I'm a big advocate of killing them with kindness. The more you do a Mike Brady at them ("hey gang! How about this super-cool make-up for happenin' hip teenagers! Isn't it just the super best?"), the quicker they freak out and hightail it out of there, and you certainly couldn't be accused of being rude to them.


----------



## MissMarley (Jun 4, 2007)

Quote:

   Originally Posted by *lara* 

 
_
I'm a big advocate of killing them with kindness. The more you do a Mike Brady at them ("hey gang! How about this super-cool make-up for happenin' hip teenagers! Isn't it just the super best?"), the quicker they freak out and hightail it out of there, and you certainly couldn't be accused of being rude to them. 
	

	
	
		
		

		
		
	


	


_

 
LOL- I'll have to try that. Right now I'm trying to bore them so much they run away! I'm never rude to anyone, unless they're one of the people that comes up and demands a gift with purchase even if we're not in gift time, and then yells at us that we must give them a gift. And even then i'm not really rude, we just call the store manager and have them removed.


----------



## ms.marymac (Jun 4, 2007)

Quote:

   Originally Posted by *lara* 

 
_God, you're telling me. I hate it when I close the bay down completely and leave it sparkling clean (I'm really anal about there being no rubbish left in the mini bins overnight, as well as everything being fully sanitised every night without fail, etc etc etc), then open the next morning and find the place looking like a bomb hit it with stuff everywhere, bins overflowing, and with all of our tissue boxes suddenly vanished (!). WTF. The night staff/super early starters in a department store can be such a pain in the ^@)[email protected]#$!


I'm a big advocate of killing them with kindness. The more you do a Mike Brady at them ("hey gang! How about this super-cool make-up for happenin' hip teenagers! Isn't it just the super best?"), the quicker they freak out and hightail it out of there, and you certainly couldn't be accused of being rude to them. 
	

	
	
		
		

		
		
	


	


_

 
LMAO! I am so trying that! I might even break out the Cabbage Patch dance.


----------



## BinkysBaby (Jun 5, 2007)

Quote:

   Originally Posted by *MAC_Pixie04* 

 
_Yeah, but I'm in SoCal and the majority of the people that ask are too.

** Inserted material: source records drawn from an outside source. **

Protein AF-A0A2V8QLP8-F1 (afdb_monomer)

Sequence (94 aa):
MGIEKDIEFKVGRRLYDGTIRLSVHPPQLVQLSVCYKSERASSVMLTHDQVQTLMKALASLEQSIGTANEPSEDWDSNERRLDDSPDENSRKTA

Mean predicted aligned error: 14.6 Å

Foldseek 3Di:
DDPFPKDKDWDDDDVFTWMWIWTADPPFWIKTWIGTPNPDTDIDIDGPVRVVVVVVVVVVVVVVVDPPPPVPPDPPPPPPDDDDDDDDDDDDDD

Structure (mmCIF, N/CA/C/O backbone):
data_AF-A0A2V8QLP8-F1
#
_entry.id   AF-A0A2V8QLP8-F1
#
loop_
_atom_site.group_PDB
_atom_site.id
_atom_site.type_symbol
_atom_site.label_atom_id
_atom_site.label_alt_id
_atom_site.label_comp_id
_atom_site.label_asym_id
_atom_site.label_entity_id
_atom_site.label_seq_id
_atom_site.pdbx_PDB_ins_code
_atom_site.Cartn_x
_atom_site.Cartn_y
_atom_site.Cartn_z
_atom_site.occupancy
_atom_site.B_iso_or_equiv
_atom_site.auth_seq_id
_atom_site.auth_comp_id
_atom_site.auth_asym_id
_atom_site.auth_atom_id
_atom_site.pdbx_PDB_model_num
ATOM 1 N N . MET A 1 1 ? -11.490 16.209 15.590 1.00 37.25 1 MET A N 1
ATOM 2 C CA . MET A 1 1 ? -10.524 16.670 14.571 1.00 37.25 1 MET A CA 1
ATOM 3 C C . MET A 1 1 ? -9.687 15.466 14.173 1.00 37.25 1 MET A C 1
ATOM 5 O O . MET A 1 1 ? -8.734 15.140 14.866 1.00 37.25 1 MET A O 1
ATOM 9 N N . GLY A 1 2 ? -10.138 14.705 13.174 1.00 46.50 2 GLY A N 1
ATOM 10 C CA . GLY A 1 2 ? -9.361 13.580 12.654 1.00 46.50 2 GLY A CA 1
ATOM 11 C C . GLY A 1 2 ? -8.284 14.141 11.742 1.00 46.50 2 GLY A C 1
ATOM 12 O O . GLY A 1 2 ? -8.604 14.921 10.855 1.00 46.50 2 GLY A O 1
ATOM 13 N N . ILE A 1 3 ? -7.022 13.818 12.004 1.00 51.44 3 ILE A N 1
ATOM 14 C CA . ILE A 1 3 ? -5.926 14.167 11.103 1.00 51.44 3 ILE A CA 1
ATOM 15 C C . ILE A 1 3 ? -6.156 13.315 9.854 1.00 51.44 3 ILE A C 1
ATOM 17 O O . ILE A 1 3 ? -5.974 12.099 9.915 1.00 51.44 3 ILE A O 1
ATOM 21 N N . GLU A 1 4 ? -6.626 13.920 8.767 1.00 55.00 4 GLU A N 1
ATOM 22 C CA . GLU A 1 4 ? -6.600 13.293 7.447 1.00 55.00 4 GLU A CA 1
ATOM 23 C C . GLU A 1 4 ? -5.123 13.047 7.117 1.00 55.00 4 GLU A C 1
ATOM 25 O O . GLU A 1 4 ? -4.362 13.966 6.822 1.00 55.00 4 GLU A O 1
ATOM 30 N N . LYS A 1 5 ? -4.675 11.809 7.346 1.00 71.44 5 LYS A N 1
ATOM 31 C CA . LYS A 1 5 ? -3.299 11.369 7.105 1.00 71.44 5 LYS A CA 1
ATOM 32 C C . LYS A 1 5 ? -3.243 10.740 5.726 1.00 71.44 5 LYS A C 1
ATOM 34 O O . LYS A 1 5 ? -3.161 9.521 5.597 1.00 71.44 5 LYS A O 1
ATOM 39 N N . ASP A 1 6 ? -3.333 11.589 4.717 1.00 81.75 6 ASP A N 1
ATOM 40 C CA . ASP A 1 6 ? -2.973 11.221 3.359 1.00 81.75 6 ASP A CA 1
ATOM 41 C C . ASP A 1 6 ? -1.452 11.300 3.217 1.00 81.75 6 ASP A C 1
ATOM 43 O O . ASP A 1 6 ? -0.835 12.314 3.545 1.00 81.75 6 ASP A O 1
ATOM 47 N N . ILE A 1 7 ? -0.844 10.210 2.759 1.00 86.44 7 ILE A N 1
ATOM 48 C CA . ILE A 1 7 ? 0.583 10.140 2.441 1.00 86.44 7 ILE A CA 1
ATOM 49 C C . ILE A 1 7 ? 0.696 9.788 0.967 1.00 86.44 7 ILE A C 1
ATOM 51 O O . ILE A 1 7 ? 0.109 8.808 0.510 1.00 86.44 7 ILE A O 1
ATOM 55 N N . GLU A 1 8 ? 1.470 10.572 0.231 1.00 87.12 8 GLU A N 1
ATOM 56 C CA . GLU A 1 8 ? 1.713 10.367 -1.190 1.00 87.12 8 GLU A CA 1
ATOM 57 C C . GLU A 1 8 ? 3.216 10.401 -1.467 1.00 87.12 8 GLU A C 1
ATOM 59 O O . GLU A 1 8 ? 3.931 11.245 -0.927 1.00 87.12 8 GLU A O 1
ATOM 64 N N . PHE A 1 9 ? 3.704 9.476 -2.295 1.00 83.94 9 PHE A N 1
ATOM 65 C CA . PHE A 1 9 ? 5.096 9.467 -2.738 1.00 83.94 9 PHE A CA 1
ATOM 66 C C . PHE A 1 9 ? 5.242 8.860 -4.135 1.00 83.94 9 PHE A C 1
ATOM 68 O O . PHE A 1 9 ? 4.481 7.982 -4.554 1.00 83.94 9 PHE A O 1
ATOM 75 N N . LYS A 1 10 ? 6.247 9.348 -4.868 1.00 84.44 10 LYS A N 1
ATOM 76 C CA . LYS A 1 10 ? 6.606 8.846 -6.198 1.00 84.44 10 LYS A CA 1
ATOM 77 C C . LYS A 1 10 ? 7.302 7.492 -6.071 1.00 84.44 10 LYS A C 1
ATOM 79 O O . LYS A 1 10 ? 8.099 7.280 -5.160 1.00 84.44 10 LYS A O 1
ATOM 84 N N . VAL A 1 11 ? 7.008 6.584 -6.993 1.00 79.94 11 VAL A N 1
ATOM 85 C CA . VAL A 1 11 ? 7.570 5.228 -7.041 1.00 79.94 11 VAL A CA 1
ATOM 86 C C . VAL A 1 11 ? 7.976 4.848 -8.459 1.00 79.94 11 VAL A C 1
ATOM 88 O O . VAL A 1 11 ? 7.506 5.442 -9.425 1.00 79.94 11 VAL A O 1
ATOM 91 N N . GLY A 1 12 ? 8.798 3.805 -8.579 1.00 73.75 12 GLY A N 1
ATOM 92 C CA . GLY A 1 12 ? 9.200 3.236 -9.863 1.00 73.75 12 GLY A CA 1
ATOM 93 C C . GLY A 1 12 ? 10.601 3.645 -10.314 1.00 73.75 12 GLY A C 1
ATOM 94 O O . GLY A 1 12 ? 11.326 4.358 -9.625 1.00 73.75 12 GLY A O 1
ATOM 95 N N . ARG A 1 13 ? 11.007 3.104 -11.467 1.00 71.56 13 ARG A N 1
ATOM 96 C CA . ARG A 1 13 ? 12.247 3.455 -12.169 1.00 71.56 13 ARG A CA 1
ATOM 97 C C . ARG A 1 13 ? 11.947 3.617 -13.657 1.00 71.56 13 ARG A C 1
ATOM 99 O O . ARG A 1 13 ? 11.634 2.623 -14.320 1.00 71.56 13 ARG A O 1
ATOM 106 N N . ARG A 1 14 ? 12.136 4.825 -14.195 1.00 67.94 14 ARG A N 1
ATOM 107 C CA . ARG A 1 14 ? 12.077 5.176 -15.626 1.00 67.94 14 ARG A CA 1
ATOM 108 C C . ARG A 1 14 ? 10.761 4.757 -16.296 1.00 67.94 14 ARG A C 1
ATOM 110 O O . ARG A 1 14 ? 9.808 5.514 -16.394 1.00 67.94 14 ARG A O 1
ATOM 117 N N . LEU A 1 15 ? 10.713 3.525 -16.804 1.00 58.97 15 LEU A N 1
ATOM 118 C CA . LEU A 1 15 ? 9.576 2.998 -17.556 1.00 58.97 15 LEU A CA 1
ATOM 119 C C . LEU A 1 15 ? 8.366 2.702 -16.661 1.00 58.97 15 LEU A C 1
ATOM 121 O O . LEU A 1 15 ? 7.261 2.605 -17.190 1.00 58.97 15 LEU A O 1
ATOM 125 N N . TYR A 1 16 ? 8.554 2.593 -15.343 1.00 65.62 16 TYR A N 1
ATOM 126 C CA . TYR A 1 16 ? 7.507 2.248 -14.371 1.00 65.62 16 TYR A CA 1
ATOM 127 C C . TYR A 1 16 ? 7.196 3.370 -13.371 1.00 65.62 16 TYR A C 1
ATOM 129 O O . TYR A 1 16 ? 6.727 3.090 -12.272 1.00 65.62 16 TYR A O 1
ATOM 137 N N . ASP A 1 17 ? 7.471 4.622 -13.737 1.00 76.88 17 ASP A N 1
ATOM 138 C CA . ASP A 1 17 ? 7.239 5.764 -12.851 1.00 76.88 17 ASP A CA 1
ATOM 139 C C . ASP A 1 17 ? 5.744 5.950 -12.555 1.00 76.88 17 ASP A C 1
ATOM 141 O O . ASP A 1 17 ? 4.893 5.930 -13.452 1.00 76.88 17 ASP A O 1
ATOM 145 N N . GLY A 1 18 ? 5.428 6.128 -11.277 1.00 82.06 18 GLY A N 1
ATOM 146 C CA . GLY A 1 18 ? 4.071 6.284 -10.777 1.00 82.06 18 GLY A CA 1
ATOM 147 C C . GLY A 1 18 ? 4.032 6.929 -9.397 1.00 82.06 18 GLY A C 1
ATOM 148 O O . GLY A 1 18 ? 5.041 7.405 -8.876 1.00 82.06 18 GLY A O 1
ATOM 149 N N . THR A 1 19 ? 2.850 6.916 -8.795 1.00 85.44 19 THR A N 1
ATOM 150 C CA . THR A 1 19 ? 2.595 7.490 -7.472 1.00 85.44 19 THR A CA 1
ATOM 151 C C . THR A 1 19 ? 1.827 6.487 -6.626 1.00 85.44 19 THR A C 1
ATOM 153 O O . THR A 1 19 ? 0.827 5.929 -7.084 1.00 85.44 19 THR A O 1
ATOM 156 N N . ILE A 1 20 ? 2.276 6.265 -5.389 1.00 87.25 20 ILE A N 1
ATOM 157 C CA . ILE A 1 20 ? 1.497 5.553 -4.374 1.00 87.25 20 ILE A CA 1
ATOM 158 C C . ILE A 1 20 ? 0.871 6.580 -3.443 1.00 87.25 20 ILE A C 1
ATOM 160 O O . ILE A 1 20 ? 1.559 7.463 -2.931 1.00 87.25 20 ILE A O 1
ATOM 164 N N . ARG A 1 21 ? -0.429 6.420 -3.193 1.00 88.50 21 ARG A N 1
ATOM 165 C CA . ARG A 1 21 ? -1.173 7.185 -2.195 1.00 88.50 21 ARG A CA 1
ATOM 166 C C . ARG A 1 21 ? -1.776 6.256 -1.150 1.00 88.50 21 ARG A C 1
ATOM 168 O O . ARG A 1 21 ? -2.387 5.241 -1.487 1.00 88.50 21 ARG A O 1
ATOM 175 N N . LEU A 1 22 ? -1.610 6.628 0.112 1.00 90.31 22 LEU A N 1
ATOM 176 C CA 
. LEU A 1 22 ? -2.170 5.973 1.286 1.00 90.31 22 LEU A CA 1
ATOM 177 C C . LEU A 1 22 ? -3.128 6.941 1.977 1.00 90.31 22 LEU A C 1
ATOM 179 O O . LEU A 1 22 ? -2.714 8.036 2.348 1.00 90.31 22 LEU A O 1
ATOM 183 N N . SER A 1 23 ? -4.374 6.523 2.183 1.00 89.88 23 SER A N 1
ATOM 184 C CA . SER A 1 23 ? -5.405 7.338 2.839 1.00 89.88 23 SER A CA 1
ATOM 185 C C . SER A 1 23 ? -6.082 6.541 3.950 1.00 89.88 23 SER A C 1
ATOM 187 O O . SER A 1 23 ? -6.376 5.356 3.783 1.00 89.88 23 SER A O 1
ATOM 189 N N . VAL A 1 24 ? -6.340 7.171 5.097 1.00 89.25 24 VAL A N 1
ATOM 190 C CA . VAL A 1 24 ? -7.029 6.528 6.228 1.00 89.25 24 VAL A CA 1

....and they're repeat offenders.  I get the same girl like all the time "When are you guys gonna start carrying MAC?"  I'm like "Never, it's a different parent company."  "You guys should buy some of it...." ummmmm lol doesn't really work that way.

Then there's the "Do you guys give free makeovers?"  No.  The answer's always no.  We'll give you a consultation and educate you, we will not waste time putting makeup on youo for free.  Sorry._

 
That is too funny!!
Hopefully they will not just buy merchandise for a free make over and just return it.


----------



## MissMarley (Jun 6, 2007)

Quote:

   Originally Posted by *BinkysBaby* 

 
_That is too funny!!
Hopefully they will not just buy merchandise for a free make over and just return it._

 
Oh lord, they do it all the time. Brides are the worst. They come in for a consult before the big day, buy EVERYTHING, and bring it back after the honeymoon. Ugh.


----------



## thenovice (Jun 9, 2007)

Didn't mean to ruin the thread. Sorry guys!


----------



## lara (Jun 11, 2007)

Quote:

   Originally Posted by *thenovice* 

 
_Ok- i am so glad i have never done any of this. I don't ask for a product to be tested on me- ever. I go, I look, I pick out shades complimentary to each other, I purchase, and I leave. I tend to know what i want before i go anyway. I just read off my list from memory and the people fetch. The people at my store are SO rude and snobby. The worst MAs i have ever had. Terrible. There was only two in there the last time i went. The store was practically empty- and they were both very nice that time. But every other time i go in there- i can't stand them. Awful. So, i dress nice, i put a effort to do nice and professional makeup- that gets me a fake smile when i walk in instead of an evil glare. I just about want to smack them in their face. Especially the ones with the makeup lines. Grrr._

 
...there are a squillion threads on this board dedicated to whinging about MAs, so I'm not entirely sure why you felt the need to crash this particular party about jackassy customers.


----------



## Dark_Phoenix (Jun 12, 2007)

It's a cold day in hell when I don't see someone saying they're going to make a big purchase and should cut in front of people.
I hate those stupid "I'm going to make a big purchase, help ME first!!" whiney rants. I was here first, wait your freaking turn. Is it just me or does that happen every time you're in a store?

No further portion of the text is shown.